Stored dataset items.
* * * *
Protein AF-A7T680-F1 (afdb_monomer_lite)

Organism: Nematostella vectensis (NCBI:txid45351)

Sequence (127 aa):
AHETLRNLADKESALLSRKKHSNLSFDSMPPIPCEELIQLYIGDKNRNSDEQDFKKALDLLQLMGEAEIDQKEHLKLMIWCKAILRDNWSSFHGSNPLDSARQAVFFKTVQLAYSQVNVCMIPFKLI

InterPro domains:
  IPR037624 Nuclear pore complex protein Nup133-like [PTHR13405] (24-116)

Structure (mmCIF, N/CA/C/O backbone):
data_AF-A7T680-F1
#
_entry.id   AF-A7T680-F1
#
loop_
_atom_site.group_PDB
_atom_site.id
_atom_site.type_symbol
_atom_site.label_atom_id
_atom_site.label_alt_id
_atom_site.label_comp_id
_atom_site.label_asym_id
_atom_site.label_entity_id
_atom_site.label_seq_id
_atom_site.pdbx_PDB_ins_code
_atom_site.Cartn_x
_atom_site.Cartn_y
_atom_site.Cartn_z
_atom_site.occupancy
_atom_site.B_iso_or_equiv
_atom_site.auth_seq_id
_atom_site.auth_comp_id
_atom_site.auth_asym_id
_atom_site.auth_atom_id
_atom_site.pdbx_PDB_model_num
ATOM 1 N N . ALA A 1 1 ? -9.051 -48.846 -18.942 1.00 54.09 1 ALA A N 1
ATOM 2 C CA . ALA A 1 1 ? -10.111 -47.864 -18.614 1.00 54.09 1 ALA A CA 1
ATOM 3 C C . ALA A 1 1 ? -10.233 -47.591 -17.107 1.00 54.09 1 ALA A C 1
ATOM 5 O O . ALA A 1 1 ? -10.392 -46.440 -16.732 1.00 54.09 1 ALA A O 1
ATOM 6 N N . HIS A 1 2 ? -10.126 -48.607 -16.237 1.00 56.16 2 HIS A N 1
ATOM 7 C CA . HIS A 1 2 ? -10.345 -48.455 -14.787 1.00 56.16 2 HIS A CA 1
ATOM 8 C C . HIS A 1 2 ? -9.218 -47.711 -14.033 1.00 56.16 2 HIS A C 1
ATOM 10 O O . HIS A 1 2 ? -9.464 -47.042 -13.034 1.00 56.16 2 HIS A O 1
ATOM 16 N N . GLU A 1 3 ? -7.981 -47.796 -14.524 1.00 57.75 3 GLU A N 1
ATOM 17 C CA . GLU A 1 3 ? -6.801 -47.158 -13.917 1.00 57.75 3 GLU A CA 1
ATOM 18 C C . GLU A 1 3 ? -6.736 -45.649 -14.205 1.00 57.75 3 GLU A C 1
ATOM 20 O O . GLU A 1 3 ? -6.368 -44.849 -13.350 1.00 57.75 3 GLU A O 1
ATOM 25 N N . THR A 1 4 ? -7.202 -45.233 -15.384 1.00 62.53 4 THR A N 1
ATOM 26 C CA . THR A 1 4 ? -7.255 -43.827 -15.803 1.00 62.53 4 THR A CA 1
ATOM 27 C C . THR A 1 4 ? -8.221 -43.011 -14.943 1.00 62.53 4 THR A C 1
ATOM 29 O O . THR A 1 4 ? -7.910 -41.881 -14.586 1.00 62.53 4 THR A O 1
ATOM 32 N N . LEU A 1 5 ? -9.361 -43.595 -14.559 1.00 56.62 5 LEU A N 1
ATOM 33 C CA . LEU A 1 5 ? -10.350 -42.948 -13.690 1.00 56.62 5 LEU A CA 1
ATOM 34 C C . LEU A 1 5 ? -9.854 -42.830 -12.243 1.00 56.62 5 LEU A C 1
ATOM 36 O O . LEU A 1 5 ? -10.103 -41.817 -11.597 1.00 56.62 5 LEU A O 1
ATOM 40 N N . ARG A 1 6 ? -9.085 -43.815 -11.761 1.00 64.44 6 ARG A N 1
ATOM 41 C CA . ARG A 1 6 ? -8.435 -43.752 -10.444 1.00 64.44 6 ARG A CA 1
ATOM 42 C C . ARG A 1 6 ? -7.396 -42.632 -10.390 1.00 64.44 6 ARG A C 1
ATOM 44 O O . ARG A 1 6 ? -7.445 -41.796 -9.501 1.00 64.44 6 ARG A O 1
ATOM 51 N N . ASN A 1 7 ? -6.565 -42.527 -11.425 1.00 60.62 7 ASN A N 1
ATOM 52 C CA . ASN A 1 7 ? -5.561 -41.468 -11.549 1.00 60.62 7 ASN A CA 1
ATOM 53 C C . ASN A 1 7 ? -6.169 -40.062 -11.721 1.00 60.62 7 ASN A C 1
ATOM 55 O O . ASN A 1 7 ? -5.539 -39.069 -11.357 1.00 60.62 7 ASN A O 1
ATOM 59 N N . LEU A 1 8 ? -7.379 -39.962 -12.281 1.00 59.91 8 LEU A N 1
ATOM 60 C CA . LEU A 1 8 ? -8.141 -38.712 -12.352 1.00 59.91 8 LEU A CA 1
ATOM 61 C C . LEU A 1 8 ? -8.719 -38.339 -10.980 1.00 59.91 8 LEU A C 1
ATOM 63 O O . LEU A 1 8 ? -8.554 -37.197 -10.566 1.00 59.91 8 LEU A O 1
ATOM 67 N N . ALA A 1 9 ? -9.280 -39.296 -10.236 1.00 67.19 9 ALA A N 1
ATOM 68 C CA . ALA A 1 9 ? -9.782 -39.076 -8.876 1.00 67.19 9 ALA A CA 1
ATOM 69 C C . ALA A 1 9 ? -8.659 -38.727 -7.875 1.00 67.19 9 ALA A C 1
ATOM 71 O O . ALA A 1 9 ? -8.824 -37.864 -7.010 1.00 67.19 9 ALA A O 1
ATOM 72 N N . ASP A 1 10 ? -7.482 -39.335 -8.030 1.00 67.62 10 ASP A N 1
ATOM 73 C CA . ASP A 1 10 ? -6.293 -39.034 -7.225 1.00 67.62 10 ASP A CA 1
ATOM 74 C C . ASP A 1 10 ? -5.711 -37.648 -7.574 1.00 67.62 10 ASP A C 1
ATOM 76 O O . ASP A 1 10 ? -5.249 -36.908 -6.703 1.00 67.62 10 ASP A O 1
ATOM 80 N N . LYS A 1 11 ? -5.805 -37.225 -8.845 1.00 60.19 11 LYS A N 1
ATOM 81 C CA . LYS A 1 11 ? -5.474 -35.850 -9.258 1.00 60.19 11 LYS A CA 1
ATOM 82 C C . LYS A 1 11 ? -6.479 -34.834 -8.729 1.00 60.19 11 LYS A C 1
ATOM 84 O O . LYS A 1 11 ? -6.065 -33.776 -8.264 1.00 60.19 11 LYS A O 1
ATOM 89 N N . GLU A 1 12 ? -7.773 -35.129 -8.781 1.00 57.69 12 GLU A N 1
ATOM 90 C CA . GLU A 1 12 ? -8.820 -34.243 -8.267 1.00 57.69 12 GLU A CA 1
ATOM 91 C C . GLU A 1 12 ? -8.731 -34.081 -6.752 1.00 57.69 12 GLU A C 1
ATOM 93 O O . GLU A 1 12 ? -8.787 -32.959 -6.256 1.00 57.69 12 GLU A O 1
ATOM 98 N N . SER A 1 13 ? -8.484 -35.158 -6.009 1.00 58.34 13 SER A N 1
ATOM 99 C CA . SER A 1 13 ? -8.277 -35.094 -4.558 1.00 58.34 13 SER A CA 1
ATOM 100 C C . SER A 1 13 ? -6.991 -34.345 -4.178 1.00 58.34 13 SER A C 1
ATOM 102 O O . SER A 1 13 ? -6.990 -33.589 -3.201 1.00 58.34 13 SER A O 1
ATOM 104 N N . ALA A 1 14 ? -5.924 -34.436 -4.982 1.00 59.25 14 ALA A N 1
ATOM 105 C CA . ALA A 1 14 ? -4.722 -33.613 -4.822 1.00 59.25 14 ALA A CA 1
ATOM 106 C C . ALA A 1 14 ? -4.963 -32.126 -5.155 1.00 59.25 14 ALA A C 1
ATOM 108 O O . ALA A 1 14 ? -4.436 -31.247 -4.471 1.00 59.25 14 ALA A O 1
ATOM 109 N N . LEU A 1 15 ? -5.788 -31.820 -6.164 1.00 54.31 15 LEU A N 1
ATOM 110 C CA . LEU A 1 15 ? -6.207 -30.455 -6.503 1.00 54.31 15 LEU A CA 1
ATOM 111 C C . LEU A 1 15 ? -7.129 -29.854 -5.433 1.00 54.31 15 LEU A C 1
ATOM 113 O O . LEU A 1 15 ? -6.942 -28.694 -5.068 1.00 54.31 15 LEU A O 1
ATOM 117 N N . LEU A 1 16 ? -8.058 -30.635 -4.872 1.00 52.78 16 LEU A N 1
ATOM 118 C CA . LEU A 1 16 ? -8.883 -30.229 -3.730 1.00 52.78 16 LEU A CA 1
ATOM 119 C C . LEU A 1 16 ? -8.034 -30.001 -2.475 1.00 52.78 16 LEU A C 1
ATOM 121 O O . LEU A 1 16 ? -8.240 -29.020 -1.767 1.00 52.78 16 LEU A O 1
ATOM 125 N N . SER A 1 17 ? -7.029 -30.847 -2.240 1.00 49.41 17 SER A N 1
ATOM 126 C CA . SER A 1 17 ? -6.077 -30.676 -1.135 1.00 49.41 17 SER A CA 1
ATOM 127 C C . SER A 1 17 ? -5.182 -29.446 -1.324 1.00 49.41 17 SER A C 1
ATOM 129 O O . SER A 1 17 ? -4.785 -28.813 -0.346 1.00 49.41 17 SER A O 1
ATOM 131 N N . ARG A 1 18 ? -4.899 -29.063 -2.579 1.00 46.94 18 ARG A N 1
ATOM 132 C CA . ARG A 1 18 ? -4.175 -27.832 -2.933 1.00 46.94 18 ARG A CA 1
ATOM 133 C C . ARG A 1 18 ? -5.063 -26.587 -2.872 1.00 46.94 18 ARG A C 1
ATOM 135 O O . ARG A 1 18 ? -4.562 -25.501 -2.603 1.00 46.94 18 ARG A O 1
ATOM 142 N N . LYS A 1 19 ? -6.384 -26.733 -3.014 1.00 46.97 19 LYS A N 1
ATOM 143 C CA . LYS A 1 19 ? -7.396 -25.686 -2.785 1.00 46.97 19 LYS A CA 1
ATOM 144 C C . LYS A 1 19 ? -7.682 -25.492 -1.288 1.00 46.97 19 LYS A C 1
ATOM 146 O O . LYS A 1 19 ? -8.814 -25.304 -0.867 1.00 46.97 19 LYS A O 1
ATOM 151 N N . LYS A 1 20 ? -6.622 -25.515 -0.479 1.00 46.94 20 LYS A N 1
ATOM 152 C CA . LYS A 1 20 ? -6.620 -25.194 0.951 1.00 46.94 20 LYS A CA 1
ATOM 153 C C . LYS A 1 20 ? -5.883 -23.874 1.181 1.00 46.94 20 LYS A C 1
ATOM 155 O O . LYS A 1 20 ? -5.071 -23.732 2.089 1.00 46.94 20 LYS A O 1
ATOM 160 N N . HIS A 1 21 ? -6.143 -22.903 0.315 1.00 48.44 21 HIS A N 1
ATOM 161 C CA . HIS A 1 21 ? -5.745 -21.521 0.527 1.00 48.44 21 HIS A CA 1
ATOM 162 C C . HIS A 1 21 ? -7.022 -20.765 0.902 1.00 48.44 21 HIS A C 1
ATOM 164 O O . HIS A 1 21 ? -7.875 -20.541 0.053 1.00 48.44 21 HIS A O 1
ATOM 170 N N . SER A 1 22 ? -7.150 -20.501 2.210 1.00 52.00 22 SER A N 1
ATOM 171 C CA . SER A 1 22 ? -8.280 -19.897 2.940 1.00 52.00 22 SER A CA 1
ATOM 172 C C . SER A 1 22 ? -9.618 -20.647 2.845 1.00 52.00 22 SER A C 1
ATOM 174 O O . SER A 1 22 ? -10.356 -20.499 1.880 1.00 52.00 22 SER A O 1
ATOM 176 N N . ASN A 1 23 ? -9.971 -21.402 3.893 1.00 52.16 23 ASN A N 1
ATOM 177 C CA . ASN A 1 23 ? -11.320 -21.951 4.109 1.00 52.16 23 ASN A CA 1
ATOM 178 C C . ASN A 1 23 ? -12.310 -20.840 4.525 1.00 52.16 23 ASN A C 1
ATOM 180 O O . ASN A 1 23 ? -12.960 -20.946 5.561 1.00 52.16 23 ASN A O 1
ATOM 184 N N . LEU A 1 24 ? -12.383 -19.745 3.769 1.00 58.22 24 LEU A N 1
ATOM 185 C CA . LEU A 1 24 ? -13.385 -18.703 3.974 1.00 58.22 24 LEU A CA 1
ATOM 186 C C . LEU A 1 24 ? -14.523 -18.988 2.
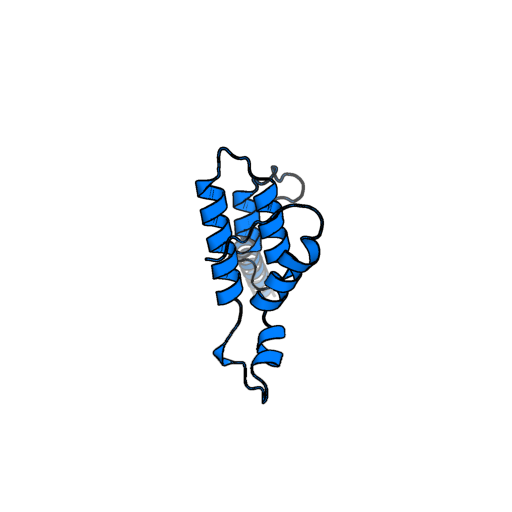999 1.00 58.22 24 LEU A C 1
ATOM 188 O O . LEU A 1 24 ? -14.401 -18.758 
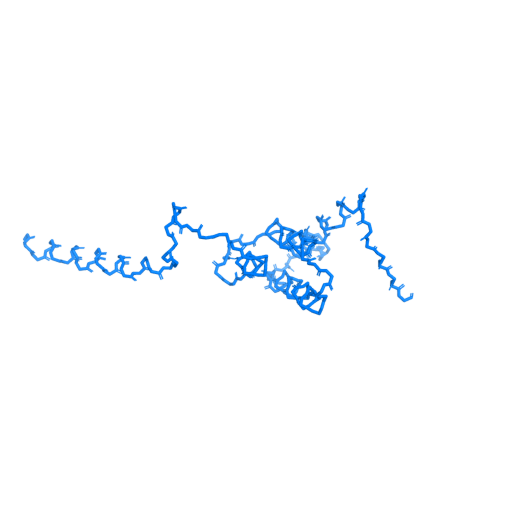1.798 1.00 58.22 24 LEU A O 1
ATOM 192 N N . SER A 1 25 ? -15.609 -19.565 3.512 1.00 64.88 25 SER A N 1
ATOM 193 C CA . SER A 1 25 ? -16.871 -19.588 2.776 1.00 64.88 25 SER A CA 1
ATOM 194 C C . SER A 1 25 ? -17.324 -18.141 2.598 1.00 64.88 25 SER A C 1
ATOM 196 O O . SER A 1 25 ? -17.442 -17.424 3.593 1.00 64.88 25 SER A O 1
ATOM 198 N N . PHE A 1 26 ? -17.562 -17.711 1.355 1.00 65.06 26 PHE A N 1
ATOM 199 C CA . PHE A 1 26 ? -18.007 -16.344 1.049 1.00 65.06 26 PHE A CA 1
ATOM 200 C C . PHE A 1 26 ? -19.289 -15.980 1.819 1.00 65.06 26 PHE A C 1
ATOM 202 O O . PHE A 1 26 ? -19.441 -14.852 2.275 1.00 65.06 26 PHE A O 1
ATOM 209 N N . ASP A 1 27 ? -20.147 -16.974 2.062 1.00 72.81 27 ASP A N 1
ATOM 210 C CA . ASP A 1 27 ? -21.437 -16.815 2.739 1.00 72.81 27 ASP A CA 1
ATOM 211 C C . ASP A 1 27 ? -21.349 -16.867 4.276 1.00 72.81 27 ASP A C 1
ATOM 213 O O . ASP A 1 27 ? -22.358 -16.746 4.967 1.00 72.81 27 ASP A O 1
ATOM 217 N N . SER A 1 28 ? -20.170 -17.107 4.859 1.00 77.00 28 SER A N 1
ATOM 218 C CA . SER A 1 28 ? -20.014 -17.251 6.321 1.00 77.00 28 SER A CA 1
ATOM 219 C C . SER A 1 28 ? -18.731 -16.621 6.852 1.00 77.00 28 SER A C 1
ATOM 221 O O . SER A 1 28 ? -18.169 -17.069 7.852 1.00 77.00 28 SER A O 1
ATOM 223 N N . MET A 1 29 ? -18.249 -15.584 6.175 1.00 78.56 29 MET A N 1
ATOM 224 C CA . MET A 1 29 ? -17.041 -14.881 6.569 1.00 78.56 29 MET A CA 1
ATOM 225 C C . MET A 1 29 ? -17.352 -13.814 7.631 1.00 78.56 29 MET A C 1
ATOM 227 O O . MET A 1 29 ? -18.157 -12.918 7.366 1.00 78.56 29 MET A O 1
ATOM 231 N N . PRO A 1 30 ? -16.735 -13.877 8.827 1.00 83.06 30 PRO A N 1
ATOM 232 C CA . PRO A 1 30 ? -16.882 -12.816 9.814 1.00 83.06 30 PRO A CA 1
ATOM 233 C C . PRO A 1 30 ? -16.249 -11.507 9.302 1.00 83.06 30 PRO A C 1
ATOM 235 O O . PRO A 1 30 ? -15.344 -11.555 8.461 1.00 83.06 30 PRO A O 1
ATOM 238 N N . PRO A 1 31 ? -16.682 -10.337 9.809 1.00 84.12 31 PRO A N 1
ATOM 239 C CA . PRO A 1 31 ? -16.026 -9.069 9.505 1.00 84.12 31 PRO A CA 1
ATOM 240 C C . PRO A 1 31 ? -14.534 -9.123 9.855 1.00 84.12 31 PRO A C 1
ATOM 242 O O . PRO A 1 31 ? -14.172 -9.485 10.974 1.00 84.12 31 PRO A O 1
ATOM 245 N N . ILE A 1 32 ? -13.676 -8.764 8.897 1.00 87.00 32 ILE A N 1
* * * *
AIM OF THE TASK. Lines to set down from above: the line with "ATOM 111 C C", the line with "ATOM 155 O O", and every line between, each exactly as written.

RESPONSE.
ATOM 111 C C . LEU A 1 15 ? -7.129 -29.854 -5.433 1.00 54.31 15 LEU A C 1
ATOM 113 O O . LEU A 1 15 ? -6.942 -28.694 -5.068 1.00 54.31 15 LEU A O 1
ATOM 117 N N . LEU A 1 16 ? -8.058 -30.635 -4.872 1.00 52.78 16 LEU A N 1
ATOM 118 C CA . LEU A 1 16 ? -8.883 -30.229 -3.730 1.00 52.78 16 LEU A CA 1
ATOM 119 C C . LEU A 1 16 ? -8.034 -30.001 -2.475 1.00 52.78 16 LEU A C 1
ATOM 121 O O . LEU A 1 16 ? -8.240 -29.020 -1.767 1.00 52.78 16 LEU A O 1
ATOM 125 N N . SER A 1 17 ? -7.029 -30.847 -2.240 1.00 49.41 17 SER A N 1
ATOM 126 C CA . SER A 1 17 ? -6.077 -30.676 -1.135 1.00 49.41 17 SER A CA 1
ATOM 127 C C . SER A 1 17 ? -5.182 -29.446 -1.324 1.00 49.41 17 SER A C 1
ATOM 129 O O . SER A 1 17 ? -4.785 -28.813 -0.346 1.00 49.41 17 SER A O 1
ATOM 131 N N . ARG A 1 18 ? -4.899 -29.063 -2.579 1.00 46.94 18 ARG A N 1
ATOM 132 C CA . ARG A 1 18 ? -4.175 -27.832 -2.933 1.00 46.94 18 ARG A CA 1
ATOM 133 C C . ARG A 1 18 ? -5.063 -26.587 -2.872 1.00 46.94 18 ARG A C 1
ATOM 135 O O . ARG A 1 18 ? -4.562 -25.501 -2.603 1.00 46.94 18 ARG A O 1
ATOM 142 N N . LYS A 1 19 ? -6.384 -26.733 -3.014 1.00 46.97 19 LYS A N 1
ATOM 143 C CA . LYS A 1 19 ? -7.396 -25.686 -2.785 1.00 46.97 19 LYS A CA 1
ATOM 144 C C . LYS A 1 19 ? -7.682 -25.492 -1.288 1.00 46.97 19 LYS A C 1
ATOM 146 O O . LYS A 1 19 ? -8.814 -25.304 -0.867 1.00 46.97 19 LYS A O 1
ATOM 151 N N . LYS A 1 20 ? -6.622 -25.515 -0.479 1.00 46.94 20 LYS A N 1
ATOM 152 C CA . LYS A 1 20 ? -6.620 -25.194 0.951 1.00 46.94 20 LYS A CA 1
ATOM 153 C C . LYS A 1 20 ? -5.883 -23.874 1.181 1.00 46.94 20 LYS A C 1
ATOM 155 O O . LYS A 1 20 ? -5.071 -23.732 2.089 1.00 46.94 20 LYS A O 1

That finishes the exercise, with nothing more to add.